[Stored data entries]
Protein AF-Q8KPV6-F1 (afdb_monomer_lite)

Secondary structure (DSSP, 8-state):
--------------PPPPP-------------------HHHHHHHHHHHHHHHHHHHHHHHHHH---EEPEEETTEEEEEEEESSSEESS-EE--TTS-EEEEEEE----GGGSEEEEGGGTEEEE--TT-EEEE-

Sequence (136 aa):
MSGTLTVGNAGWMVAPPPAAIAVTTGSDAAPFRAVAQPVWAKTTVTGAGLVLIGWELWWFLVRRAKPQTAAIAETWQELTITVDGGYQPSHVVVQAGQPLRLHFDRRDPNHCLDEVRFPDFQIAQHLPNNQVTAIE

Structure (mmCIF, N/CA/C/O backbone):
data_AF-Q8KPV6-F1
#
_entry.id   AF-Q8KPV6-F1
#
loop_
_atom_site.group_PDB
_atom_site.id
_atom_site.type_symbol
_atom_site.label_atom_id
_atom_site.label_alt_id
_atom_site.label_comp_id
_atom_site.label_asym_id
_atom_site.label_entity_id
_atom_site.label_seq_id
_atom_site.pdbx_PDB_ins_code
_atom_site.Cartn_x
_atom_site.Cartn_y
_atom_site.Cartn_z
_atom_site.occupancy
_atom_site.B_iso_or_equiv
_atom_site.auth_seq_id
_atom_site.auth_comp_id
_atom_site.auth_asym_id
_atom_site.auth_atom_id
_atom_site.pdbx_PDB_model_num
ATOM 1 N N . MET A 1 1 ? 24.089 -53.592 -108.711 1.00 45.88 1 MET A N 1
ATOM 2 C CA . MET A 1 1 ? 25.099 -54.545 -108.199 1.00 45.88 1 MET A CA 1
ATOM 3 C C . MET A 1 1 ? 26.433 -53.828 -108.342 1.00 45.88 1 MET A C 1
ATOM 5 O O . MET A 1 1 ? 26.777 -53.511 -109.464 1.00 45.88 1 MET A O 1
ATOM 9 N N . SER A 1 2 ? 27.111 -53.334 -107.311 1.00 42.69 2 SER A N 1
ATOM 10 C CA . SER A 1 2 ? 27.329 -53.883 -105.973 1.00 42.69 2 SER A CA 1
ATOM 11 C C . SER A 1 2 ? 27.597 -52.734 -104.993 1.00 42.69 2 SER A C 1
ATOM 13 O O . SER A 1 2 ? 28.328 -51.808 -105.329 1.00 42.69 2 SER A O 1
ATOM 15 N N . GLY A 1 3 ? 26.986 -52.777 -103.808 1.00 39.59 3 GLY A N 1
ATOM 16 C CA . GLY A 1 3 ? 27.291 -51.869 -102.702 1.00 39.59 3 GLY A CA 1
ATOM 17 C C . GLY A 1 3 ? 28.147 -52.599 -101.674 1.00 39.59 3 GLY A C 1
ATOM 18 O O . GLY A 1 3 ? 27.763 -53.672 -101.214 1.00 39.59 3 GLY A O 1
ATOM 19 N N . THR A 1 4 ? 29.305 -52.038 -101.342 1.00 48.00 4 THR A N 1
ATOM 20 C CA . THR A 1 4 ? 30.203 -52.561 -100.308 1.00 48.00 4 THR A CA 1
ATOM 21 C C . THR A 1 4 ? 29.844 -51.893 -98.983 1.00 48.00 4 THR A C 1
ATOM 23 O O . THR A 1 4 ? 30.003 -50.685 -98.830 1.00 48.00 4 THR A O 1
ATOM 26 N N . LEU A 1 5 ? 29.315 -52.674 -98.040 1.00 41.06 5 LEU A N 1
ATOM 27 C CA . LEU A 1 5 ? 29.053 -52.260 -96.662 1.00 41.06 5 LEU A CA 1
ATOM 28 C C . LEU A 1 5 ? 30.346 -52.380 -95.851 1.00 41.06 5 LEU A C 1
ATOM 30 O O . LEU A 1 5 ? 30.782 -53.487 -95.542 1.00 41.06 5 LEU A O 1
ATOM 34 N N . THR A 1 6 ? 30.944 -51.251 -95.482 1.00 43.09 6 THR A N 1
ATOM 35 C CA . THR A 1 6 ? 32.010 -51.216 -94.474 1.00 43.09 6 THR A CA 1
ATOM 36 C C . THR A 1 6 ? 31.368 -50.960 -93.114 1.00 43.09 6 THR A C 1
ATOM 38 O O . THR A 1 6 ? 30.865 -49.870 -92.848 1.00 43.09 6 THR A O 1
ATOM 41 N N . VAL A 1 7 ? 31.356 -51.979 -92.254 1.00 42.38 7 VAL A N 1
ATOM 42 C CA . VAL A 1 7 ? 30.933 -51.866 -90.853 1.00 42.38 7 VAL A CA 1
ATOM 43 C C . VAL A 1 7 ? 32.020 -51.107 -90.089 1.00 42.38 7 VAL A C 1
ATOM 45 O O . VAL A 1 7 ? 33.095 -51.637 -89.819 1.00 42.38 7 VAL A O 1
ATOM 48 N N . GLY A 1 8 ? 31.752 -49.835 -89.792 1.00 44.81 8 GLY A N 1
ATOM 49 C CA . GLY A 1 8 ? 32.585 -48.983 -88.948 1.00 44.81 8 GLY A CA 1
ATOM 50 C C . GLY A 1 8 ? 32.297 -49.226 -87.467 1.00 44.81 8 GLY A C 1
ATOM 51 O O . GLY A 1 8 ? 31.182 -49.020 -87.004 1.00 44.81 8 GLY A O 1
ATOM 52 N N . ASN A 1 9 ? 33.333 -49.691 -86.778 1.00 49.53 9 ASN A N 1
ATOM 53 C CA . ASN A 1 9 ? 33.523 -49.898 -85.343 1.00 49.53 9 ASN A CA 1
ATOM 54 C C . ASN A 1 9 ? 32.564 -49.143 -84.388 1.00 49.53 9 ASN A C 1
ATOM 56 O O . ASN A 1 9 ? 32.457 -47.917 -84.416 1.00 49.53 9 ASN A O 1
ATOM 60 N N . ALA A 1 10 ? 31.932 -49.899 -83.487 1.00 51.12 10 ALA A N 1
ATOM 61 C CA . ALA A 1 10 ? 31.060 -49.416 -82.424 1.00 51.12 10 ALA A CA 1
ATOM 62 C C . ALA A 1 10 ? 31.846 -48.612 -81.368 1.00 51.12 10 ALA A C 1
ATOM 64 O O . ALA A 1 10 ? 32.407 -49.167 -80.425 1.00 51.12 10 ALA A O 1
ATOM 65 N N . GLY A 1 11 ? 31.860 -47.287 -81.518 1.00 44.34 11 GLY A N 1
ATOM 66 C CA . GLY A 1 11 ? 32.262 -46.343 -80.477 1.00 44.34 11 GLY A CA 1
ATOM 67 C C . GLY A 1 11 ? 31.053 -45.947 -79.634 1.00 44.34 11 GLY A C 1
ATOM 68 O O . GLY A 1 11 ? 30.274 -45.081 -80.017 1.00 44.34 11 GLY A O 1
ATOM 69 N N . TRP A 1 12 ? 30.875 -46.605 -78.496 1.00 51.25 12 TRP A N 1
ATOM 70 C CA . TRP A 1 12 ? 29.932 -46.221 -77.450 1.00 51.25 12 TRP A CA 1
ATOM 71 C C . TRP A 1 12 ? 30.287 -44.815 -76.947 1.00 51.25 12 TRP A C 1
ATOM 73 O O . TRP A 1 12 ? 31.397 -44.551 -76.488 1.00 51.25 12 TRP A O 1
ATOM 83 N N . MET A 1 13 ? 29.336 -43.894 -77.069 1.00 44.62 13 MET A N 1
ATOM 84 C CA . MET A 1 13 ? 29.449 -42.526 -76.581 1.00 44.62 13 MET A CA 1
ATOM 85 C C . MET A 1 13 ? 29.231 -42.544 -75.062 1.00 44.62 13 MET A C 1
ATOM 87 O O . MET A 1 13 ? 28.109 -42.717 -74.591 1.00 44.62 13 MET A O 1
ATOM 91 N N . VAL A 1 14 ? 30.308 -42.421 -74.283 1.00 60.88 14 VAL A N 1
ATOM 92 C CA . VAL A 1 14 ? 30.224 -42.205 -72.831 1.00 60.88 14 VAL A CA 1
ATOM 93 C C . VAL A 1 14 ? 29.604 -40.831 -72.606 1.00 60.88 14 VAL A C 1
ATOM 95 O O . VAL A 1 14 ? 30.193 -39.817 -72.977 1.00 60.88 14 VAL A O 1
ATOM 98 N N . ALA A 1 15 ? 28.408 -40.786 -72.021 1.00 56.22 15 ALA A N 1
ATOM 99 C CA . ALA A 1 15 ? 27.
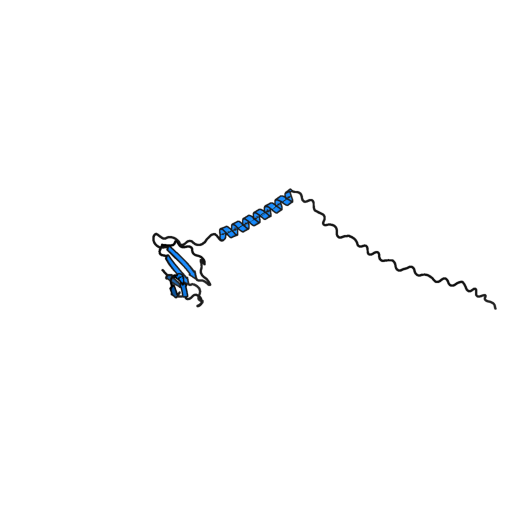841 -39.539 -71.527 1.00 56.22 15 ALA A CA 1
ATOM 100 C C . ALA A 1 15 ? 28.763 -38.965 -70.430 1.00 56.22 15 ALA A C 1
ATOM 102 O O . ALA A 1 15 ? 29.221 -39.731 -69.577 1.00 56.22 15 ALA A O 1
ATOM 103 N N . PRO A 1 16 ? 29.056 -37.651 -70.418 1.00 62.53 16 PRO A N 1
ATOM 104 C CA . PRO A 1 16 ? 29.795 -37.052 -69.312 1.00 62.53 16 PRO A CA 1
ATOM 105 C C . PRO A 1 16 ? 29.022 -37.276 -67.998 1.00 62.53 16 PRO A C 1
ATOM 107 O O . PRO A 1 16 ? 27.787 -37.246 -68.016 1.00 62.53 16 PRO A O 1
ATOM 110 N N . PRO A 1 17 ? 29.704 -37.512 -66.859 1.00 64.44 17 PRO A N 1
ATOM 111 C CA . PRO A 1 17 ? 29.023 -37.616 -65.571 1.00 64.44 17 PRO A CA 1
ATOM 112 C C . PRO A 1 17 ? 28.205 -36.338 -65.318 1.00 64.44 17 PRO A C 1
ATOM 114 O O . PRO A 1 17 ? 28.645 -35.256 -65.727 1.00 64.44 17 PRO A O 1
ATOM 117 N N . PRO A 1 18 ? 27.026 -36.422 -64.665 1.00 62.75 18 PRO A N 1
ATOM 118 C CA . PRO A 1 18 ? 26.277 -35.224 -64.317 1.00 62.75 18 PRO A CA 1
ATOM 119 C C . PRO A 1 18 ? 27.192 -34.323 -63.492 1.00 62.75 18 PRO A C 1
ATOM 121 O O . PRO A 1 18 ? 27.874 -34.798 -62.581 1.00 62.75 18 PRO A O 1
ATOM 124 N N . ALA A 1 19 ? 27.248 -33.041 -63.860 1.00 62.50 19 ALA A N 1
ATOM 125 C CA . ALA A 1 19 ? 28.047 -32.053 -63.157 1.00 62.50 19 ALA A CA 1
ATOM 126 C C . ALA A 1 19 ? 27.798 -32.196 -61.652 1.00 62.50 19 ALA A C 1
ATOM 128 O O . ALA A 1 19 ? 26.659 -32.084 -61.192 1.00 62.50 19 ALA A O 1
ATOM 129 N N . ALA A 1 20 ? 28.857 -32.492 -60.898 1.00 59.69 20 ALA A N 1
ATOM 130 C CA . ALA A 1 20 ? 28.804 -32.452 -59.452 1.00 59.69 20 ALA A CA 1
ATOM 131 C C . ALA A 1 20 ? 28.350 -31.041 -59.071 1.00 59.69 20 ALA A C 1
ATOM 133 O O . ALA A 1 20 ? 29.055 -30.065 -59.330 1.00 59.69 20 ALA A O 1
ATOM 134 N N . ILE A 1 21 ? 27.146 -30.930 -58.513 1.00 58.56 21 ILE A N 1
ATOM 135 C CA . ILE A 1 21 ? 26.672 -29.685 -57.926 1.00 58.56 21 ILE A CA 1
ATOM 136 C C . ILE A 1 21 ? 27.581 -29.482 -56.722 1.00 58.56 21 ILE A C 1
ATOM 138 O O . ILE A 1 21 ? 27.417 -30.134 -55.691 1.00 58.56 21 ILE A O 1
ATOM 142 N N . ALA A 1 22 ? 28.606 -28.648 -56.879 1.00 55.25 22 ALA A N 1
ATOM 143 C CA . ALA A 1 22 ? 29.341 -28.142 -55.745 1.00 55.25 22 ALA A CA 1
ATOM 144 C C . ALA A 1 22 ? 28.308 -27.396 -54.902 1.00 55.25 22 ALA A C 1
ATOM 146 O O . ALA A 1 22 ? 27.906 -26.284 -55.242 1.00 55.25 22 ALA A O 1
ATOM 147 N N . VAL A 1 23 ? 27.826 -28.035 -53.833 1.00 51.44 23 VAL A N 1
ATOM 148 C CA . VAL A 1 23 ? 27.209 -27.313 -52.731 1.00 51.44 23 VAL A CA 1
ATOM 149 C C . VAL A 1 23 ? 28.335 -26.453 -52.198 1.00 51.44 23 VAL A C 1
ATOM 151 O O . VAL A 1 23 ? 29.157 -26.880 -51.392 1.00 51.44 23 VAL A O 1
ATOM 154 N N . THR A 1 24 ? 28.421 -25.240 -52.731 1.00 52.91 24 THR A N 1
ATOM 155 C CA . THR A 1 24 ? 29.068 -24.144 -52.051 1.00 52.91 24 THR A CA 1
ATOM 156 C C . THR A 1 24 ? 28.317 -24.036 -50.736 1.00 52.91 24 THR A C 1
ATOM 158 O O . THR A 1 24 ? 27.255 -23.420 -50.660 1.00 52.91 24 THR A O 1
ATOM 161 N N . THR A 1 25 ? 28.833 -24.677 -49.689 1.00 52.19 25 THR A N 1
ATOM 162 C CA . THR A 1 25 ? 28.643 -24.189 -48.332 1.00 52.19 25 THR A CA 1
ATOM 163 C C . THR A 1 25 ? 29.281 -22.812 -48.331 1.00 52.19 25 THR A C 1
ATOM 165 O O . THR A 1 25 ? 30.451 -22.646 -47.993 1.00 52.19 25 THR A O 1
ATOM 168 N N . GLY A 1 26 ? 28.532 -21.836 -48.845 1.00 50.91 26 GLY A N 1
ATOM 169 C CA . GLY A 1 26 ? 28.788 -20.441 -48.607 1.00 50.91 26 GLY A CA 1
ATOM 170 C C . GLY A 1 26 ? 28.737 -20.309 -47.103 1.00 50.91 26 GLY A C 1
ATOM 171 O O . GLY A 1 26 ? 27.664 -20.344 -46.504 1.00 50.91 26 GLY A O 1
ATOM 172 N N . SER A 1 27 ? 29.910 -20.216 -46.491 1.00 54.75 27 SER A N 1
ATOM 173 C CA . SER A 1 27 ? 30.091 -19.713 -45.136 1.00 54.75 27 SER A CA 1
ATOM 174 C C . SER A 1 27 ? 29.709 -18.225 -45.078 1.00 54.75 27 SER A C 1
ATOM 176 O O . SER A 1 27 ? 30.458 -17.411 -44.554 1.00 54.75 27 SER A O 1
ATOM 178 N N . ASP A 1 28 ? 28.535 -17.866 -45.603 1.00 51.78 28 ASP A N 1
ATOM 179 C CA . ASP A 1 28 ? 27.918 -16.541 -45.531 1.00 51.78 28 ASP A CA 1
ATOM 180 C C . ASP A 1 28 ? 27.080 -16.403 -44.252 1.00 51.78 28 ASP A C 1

WORK TO BE COMPLETED »
Starting at the line above that holds "ATOM 95 O O", return each line up to and including the one that holds "841 -39.539 -71.527 1.00 56.22 15 ALA A CA 1", exactly as written, minus any pictures.

SOLUTION »
ATOM 95 O O . VAL A 1 14 ? 30.193 -39.817 -72.977 1.00 60.88 14 VAL A O 1
ATOM 98 N N . ALA A 1 15 ? 28.408 -40.786 -72.021 1.00 56.22 15 ALA A N 1
ATOM 99 C CA . ALA A 1 15 ? 27.
841 -39.539 -71.527 1.00 56.22 15 ALA A CA 1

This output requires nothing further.